I think it depends on what you do and how much you do it. I recently bought a domino and find it extremely quick to use for raised panel doors! I can get through almost twice the number that I used to on my mortiser. It saves time which equates to making me more money. Yes they are expensive but they are extremely well engineered and someone put a lot of thought into the process which I really appreciate. For years I've made do with my biscuit joiner but I foresee it going to a new home sooner rather than later. The electronics make it a pleasure to use, I swear the dam thing almost purrs.


----------



## Jassper (Sep 13, 2017)

Put your big money into your big equipment, Table saw, Band Saw, Router table and Lathe, etc. these are the ones that make a huge difference in quality for accurate cuts.
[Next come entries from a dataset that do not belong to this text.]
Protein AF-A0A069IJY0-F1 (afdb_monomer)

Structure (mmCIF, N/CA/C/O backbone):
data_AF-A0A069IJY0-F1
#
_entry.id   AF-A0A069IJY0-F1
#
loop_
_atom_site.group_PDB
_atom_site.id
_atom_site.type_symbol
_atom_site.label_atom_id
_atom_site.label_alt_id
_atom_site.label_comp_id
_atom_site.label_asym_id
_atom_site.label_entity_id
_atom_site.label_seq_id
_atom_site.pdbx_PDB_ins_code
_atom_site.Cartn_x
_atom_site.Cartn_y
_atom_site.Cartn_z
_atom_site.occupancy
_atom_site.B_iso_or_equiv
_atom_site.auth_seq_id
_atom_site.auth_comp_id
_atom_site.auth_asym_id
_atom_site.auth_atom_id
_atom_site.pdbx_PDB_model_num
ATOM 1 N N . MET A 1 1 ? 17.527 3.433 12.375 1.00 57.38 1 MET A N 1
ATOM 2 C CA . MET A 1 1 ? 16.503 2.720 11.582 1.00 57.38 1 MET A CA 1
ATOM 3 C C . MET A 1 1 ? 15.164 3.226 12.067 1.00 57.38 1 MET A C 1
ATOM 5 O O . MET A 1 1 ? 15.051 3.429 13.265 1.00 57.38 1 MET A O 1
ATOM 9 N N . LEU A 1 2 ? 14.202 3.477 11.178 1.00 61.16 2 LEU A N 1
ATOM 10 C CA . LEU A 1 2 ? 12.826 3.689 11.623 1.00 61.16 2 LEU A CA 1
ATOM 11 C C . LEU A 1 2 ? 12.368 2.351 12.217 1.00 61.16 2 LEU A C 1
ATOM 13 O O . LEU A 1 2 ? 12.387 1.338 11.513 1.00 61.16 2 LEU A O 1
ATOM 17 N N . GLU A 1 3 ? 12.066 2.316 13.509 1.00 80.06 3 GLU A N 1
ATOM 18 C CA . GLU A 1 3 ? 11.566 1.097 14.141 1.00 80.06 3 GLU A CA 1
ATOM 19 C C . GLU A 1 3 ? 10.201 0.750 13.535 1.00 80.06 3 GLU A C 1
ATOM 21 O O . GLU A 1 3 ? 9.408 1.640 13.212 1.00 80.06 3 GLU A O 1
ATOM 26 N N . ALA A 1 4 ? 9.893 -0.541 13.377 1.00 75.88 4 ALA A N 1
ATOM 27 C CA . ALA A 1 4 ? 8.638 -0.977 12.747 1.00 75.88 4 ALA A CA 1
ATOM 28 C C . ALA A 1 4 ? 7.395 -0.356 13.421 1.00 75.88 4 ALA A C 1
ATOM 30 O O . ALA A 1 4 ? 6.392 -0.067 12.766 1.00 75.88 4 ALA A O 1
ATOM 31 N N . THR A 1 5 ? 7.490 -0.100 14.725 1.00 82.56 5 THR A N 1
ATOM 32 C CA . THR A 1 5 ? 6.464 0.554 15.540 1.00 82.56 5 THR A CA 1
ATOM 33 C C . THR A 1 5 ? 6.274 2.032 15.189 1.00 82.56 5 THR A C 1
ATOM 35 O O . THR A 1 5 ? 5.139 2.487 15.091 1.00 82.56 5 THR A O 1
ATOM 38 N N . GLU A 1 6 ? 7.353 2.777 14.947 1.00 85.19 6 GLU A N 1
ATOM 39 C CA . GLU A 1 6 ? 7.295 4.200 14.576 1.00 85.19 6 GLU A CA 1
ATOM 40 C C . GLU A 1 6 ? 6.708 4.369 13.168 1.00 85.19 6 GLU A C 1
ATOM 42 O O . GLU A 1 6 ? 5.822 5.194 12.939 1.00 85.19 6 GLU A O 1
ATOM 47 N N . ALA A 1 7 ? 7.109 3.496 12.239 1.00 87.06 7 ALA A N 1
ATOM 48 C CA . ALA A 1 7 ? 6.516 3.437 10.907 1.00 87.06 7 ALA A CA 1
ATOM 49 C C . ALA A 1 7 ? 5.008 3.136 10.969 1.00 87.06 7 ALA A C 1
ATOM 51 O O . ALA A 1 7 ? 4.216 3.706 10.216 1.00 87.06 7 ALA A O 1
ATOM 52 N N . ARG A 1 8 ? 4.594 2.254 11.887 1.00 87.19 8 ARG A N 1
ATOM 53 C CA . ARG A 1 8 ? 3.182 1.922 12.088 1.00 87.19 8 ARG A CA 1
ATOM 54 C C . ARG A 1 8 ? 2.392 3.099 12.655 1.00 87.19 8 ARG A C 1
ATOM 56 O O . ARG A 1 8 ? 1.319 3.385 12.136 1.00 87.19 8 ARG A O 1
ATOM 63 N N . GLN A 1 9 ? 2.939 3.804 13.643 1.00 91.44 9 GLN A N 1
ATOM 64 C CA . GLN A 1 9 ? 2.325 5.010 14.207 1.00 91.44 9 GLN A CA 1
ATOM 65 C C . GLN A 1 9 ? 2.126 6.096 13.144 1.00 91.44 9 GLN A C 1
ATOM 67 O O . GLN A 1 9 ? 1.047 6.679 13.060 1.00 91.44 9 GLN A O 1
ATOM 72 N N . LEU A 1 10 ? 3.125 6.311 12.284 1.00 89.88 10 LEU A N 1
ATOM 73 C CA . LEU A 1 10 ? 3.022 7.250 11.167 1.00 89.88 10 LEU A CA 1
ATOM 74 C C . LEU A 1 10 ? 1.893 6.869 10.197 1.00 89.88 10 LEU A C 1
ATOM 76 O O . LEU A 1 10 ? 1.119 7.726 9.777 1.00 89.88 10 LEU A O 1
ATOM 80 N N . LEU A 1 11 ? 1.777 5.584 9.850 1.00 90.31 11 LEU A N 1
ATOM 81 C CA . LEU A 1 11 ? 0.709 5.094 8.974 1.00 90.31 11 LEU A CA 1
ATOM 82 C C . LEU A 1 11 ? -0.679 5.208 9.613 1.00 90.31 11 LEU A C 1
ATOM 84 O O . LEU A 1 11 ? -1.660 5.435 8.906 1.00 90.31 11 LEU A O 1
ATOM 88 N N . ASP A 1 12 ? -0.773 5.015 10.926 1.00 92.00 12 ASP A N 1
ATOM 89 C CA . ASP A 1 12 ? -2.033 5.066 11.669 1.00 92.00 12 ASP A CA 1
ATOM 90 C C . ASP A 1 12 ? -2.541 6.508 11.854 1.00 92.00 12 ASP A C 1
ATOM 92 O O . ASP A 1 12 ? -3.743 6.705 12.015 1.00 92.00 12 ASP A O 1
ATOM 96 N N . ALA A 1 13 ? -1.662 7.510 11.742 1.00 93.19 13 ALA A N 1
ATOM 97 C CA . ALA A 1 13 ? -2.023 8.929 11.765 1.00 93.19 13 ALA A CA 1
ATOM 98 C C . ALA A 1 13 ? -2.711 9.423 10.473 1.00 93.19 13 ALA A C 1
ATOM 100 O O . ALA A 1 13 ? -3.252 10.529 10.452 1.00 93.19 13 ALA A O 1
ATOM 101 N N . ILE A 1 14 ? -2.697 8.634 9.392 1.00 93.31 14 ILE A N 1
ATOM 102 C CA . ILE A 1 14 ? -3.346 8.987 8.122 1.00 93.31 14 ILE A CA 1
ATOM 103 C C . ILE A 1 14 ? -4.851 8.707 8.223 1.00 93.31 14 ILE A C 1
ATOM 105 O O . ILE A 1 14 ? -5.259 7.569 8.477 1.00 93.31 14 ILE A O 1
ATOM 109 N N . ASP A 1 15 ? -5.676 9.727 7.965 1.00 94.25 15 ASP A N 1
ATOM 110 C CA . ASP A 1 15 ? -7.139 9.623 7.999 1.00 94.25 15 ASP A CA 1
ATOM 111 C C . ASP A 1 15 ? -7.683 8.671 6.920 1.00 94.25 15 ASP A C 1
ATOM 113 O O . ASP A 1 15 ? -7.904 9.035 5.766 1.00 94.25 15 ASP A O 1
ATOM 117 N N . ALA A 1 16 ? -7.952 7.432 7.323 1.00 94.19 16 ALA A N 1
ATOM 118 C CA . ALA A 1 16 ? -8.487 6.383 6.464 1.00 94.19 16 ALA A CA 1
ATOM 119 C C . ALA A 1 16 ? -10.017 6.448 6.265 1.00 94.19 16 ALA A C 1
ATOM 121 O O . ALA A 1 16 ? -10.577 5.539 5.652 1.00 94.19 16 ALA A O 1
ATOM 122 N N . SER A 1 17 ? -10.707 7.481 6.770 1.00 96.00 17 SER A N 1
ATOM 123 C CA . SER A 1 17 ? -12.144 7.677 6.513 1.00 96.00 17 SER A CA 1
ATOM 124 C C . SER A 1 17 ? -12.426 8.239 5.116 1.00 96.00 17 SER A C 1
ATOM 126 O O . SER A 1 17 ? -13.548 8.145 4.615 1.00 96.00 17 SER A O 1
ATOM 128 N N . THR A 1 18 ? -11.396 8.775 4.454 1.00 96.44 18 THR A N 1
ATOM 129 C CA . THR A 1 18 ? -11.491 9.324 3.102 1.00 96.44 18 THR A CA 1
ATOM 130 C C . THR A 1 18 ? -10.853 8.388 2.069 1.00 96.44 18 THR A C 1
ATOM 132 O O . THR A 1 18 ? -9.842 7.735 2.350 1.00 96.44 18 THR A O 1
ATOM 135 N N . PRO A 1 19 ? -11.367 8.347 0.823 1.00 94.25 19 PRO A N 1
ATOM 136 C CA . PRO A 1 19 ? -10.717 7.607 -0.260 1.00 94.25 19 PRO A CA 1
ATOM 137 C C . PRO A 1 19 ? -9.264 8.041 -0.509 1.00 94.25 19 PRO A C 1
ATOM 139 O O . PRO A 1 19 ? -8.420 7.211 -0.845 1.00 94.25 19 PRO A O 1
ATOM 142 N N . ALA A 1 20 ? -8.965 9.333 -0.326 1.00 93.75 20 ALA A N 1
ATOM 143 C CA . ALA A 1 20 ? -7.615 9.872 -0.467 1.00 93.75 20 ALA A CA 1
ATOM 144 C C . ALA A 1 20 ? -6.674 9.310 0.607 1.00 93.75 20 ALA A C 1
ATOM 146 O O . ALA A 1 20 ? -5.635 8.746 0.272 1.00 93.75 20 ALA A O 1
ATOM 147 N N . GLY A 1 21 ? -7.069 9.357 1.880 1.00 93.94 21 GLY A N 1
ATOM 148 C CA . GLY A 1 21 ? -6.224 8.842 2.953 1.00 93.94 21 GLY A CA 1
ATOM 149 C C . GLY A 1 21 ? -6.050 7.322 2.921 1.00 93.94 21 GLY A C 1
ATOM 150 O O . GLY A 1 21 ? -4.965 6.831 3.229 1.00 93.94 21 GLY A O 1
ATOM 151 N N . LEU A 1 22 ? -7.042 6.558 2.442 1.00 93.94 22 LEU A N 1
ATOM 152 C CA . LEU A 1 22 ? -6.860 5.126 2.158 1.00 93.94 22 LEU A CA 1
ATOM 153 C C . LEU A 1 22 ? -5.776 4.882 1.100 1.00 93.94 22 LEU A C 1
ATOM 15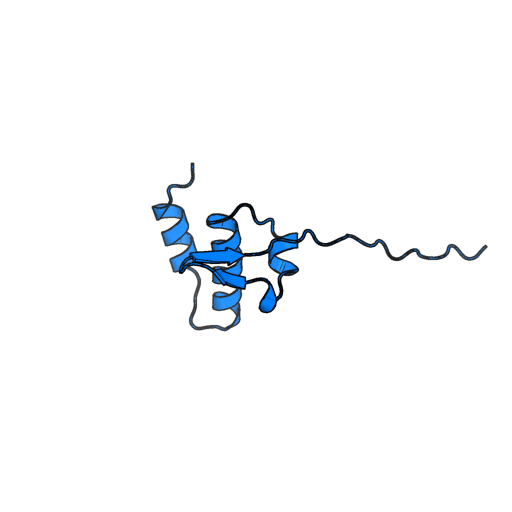5 O O . LEU A 1 22 ? -4.918 4.016 1.288 1.00 93.94 22 LEU A O 1
ATOM 159 N N . ARG A 1 23 ? -5.793 5.649 0.002 1.00 91.38 23 ARG A N 1
ATOM 160 C CA . ARG A 1 23 ? -4.783 5.561 -1.061 1.00 91.38 23 ARG A CA 1
ATOM 161 C C . ARG A 1 23 ? -3.396 5.912 -0.530 1.00 91.38 23 ARG A C 1
ATOM 163 O O . ARG A 1 23 ? -2.455 5.157 -0.769 1.00 91.38 23 ARG A O 1
ATOM 170 N N . ASP A 1 24 ? -3.275 7.021 0.187 1.00 92.62 24 ASP A N 1
ATOM 171 C CA . ASP A 1 24 ? -1.986 7.512 0.673 1.00 92.62 24 ASP A CA 1
ATOM 172 C C . ASP A 1 24 ? -1.389 6.550 1.701 1.00 92.62 24 ASP A C 1
ATOM 174 O O . ASP A 1 24 ? -0.226 6.158 1.587 1.00 92.62 24 ASP A O 1
ATOM 178 N N . ARG A 1 25 ? -2.210 6.054 2.635 1.00 93.69 25 ARG A N 1
ATOM 179 C CA . ARG A 1 25 ? -1.791 5.031 3.596 1.00 93.69 25 ARG A CA 1
ATOM 180 C C . ARG A 1 25 ? -1.352 3.747 2.905 1.00 93.69 25 ARG A C 1
ATOM 182 O O . ARG A 1 25 ? -0.337 3.179 3.299 1.00 93.69 25 ARG A O 1
ATOM 189 N N . ALA A 1 26 ? -2.072 3.291 1.880 1.00 92.06 26 ALA A N 1
ATOM 190 C CA . ALA A 1 26 ? -1.698 2.095 1.129 1.00 92.06 26 ALA A CA 1
ATOM 191 C C . ALA A 1 26 ? -0.376 2.277 0.363 1.00 92.06 26 ALA A C 1
ATOM 193 O O . ALA A 1 26 ? 0.474 1.387 0.401 1.00 92.06 26 ALA A O 1
ATOM 194 N N . LEU A 1 27 ? -0.170 3.430 -0.286 1.00 91.75 27 LEU A N 1
ATOM 195 C CA . LEU A 1 27 ? 1.067 3.742 -1.010 1.00 91.75 27 LEU A CA 1
ATOM 196 C C . LEU A 1 27 ? 2.271 3.822 -0.066 1.00 91.75 27 LEU A C 1
ATOM 198 O O . LEU A 1 27 ? 3.308 3.218 -0.341 1.00 91.75 27 LEU A O 1
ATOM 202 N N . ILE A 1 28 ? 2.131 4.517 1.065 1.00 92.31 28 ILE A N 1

If your pieces don't fit together correctly, your Festool sander isn't going to fix it.

Hand tools are what ever works, personally I prefer Dewalt for most hand tools.


----------



## Bullseyeguy (Apr 28, 2017)

*Just another idiot with an opinion! (me)*



RMckee47 said:


> It's always interesting how many people begin their responses to a question by stating that they have never used (in some cases never even _seen_) the tool or brand in question. That's a real head scratcher for me.


...Yeah, but I gotta throwdown on this topic!

I don't own any Festool stuff, in fact, I had never heard of them until I read this thread. Alot of people are talking about whether or not the tool makes sense to them....obviously that is the key. I'm just a hobbyist....and probably not a very good woodworker at that, but I do it because I get a lot of enjoyment out of it. I don't want to be an idiot about it, and I don't have a silk lined purse, but I DO appreciate quality things in life if they give me pleasure or satisfaction. If the tool is of good quality, and it is something that I think I might appreciate using (I am also a "tool whore, but I NEVER buy them just to own them), I might want one.
My table saw is a 50 year old Craftsman that is junk, but I have made it work since the day I inherited it from my dad (planning on upgrading that soon!). I drive a Ford F-150, but I went for the leather seats and the offroad package. 
I have been pretty poor most of my life, and I know how to get by on "less", but now, sometimes, I want to reward myself with the good stuff (like genuine Kraft brand macaroni and cheese, instead of the store brand!)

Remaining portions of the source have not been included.